PROBLEM: Each line from the one containing "ATOM 132 N N" to the end of the entries below must be restated exactly, and no other line should appear.

Records drawn from a dataset:
=== Section Start ===

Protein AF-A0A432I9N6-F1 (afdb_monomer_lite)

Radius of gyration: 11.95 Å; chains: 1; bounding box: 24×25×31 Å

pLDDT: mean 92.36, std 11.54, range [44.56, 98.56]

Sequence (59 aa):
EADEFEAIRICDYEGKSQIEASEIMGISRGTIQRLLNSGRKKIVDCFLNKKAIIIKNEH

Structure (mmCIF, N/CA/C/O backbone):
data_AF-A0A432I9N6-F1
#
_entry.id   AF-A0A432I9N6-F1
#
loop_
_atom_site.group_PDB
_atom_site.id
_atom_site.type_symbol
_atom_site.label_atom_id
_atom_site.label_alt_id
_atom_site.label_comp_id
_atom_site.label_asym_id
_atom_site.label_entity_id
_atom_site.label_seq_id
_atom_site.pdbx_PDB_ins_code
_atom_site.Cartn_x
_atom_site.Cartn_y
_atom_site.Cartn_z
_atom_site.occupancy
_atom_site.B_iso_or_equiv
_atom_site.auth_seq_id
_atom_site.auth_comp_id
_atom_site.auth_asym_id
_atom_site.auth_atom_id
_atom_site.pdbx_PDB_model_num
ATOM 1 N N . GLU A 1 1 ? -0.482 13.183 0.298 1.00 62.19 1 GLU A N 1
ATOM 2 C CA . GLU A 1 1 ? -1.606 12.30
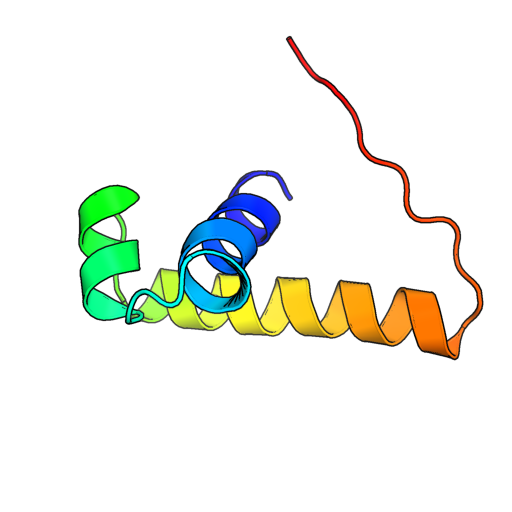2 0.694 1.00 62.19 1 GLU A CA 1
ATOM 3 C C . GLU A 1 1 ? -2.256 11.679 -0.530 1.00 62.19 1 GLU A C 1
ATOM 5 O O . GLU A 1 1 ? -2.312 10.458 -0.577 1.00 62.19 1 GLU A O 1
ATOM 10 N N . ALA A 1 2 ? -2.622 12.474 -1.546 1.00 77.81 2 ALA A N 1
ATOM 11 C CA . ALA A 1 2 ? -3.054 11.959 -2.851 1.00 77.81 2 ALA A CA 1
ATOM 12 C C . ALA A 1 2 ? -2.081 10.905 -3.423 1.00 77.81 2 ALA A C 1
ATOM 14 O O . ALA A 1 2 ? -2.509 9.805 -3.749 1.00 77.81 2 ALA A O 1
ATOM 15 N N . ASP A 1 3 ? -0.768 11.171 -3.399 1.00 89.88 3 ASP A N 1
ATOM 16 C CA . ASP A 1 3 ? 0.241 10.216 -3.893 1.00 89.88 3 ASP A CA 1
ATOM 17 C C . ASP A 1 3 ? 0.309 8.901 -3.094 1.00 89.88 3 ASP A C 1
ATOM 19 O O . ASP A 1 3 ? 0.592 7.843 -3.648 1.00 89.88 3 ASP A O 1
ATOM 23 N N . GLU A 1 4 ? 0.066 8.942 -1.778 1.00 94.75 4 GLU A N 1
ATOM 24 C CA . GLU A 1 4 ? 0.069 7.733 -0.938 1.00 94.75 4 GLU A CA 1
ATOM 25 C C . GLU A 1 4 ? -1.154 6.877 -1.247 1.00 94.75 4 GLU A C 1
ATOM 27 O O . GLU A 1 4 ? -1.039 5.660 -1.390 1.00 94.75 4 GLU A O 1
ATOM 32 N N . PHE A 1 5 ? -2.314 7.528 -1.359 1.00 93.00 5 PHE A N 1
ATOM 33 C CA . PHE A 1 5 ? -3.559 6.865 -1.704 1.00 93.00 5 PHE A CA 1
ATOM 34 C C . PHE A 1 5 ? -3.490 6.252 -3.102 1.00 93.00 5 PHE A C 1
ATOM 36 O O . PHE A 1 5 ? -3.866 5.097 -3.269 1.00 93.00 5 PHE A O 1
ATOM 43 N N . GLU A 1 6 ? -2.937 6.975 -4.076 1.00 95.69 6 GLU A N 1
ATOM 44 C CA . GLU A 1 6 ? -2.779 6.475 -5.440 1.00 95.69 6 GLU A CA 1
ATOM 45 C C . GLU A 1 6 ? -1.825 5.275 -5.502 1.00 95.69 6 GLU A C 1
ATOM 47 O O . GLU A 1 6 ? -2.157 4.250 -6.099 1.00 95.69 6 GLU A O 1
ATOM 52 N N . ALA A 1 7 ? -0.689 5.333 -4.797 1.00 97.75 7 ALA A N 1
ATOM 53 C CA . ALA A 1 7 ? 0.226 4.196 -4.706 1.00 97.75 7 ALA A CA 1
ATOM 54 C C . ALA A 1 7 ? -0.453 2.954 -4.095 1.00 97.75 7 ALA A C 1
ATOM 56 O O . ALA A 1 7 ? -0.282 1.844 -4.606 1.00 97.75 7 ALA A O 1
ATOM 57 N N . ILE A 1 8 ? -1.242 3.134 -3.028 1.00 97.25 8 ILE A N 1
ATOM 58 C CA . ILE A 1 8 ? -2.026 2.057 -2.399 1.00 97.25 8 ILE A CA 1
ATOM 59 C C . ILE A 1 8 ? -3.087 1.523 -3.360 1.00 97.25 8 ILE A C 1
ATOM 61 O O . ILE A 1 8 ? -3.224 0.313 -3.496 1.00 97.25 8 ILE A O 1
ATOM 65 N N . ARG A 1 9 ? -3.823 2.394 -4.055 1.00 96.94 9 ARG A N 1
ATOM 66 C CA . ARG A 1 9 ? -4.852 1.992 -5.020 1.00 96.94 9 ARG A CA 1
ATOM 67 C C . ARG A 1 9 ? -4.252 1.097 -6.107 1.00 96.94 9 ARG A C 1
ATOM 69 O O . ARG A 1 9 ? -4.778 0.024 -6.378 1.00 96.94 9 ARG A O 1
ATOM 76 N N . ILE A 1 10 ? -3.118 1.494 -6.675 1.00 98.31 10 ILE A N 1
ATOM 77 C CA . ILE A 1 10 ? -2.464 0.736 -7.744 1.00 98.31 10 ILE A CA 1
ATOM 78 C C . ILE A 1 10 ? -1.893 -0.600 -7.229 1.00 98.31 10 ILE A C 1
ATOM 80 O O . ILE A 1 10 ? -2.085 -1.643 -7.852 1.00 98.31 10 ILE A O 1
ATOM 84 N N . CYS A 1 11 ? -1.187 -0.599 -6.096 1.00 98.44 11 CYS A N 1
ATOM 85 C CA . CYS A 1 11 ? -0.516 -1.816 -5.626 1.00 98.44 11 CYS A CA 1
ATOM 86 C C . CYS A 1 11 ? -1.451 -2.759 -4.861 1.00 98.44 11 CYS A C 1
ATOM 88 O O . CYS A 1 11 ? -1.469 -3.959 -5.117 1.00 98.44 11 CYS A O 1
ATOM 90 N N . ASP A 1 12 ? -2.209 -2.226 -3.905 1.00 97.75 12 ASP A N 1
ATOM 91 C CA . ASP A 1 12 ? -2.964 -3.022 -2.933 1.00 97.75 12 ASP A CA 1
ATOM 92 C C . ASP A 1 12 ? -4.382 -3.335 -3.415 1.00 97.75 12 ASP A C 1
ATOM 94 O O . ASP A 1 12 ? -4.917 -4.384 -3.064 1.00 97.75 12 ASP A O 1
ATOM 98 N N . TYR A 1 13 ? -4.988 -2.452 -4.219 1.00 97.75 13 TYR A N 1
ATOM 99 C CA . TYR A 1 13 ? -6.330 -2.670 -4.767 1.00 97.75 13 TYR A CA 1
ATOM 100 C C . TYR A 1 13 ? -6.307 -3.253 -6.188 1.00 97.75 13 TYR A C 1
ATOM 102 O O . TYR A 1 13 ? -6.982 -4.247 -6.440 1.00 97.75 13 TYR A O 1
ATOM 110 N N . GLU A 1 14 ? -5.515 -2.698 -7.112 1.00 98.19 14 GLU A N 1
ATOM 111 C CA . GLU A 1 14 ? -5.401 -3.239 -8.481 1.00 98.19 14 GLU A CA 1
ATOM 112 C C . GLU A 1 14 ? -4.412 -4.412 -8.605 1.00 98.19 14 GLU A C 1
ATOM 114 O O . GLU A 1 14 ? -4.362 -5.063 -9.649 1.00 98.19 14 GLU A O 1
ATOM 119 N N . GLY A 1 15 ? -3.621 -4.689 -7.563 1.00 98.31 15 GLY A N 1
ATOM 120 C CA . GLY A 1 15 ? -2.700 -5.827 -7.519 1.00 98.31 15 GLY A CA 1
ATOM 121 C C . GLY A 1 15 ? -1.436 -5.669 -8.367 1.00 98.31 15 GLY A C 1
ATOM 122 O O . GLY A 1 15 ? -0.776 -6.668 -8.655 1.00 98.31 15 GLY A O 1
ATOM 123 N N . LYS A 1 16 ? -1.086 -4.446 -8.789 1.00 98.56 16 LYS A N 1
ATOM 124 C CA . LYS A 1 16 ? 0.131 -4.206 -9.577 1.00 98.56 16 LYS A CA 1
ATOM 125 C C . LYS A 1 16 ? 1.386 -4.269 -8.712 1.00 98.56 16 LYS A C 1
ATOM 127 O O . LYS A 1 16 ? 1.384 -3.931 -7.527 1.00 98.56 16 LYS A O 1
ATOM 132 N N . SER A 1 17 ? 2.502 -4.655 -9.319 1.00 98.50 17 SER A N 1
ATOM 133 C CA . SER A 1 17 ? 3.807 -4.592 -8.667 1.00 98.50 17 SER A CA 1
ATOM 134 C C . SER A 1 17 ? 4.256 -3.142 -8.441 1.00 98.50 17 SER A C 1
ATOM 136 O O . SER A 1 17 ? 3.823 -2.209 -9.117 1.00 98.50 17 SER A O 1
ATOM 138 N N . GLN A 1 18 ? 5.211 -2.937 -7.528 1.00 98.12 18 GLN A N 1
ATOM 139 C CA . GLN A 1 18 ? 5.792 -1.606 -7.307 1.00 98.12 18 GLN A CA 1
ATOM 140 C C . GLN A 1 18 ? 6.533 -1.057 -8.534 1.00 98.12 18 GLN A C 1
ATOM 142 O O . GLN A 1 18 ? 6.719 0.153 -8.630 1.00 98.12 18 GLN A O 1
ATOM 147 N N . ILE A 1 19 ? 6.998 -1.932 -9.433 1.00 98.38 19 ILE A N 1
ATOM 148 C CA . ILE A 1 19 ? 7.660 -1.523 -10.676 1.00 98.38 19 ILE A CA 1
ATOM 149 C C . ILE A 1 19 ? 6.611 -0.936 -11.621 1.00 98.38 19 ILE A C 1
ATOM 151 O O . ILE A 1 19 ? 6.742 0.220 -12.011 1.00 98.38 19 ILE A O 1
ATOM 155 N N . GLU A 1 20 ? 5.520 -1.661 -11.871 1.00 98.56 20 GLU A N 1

=== Section End ===

ANSWER BELOW:
ATOM 132 N N . SER A 1 17 ? 2.502 -4.655 -9.319 1.00 98.50 17 SER A N 1
ATOM 133 C CA . SER A 1 17 ? 3.807 -4.592 -8.667 1.00 98.50 17 SER A CA 1
ATOM 134 C C . SER A 1 17 ? 4.256 -3.142 -8.441 1.00 98.50 17 SER A C 1
ATOM 136 O O . SER A 1 17 ? 3.823 -2.209 -9.117 1.00 98.50 17 SER A O 1
ATOM 138 N N . GLN A 1 18 ? 5.211 -2.937 -7.528 1.00 98.12 18 GLN A N 1
ATOM 139 C CA . GLN A 1 18 ? 5.792 -1.606 -7.307 1.00 98.12 18 GLN A CA 1
ATOM 140 C C . GLN A 1 18 ? 6.533 -1.057 -8.534 1.00 98.12 18 GLN A C 1
ATOM 142 O O . GLN A 1 18 ? 6.719 0.153 -8.630 1.00 98.12 18 GLN A O 1
ATOM 147 N N . ILE A 1 19 ? 6.998 -1.932 -9.433 1.00 98.38 19 ILE A N 1
ATOM 148 C CA . ILE A 1 19 ? 7.660 -1.523 -10.676 1.00 98.38 19 ILE A CA 1
ATOM 149 C C . ILE A 1 19 ? 6.611 -0.936 -11.621 1.00 98.38 19 ILE A C 1
ATOM 151 O O . ILE A 1 19 ? 6.742 0.220 -12.011 1.00 98.38 19 ILE A O 1
ATOM 155 N N . GLU A 1 20 ? 5.520 -1.661 -11.871 1.00 98.56 20 GLU A N 1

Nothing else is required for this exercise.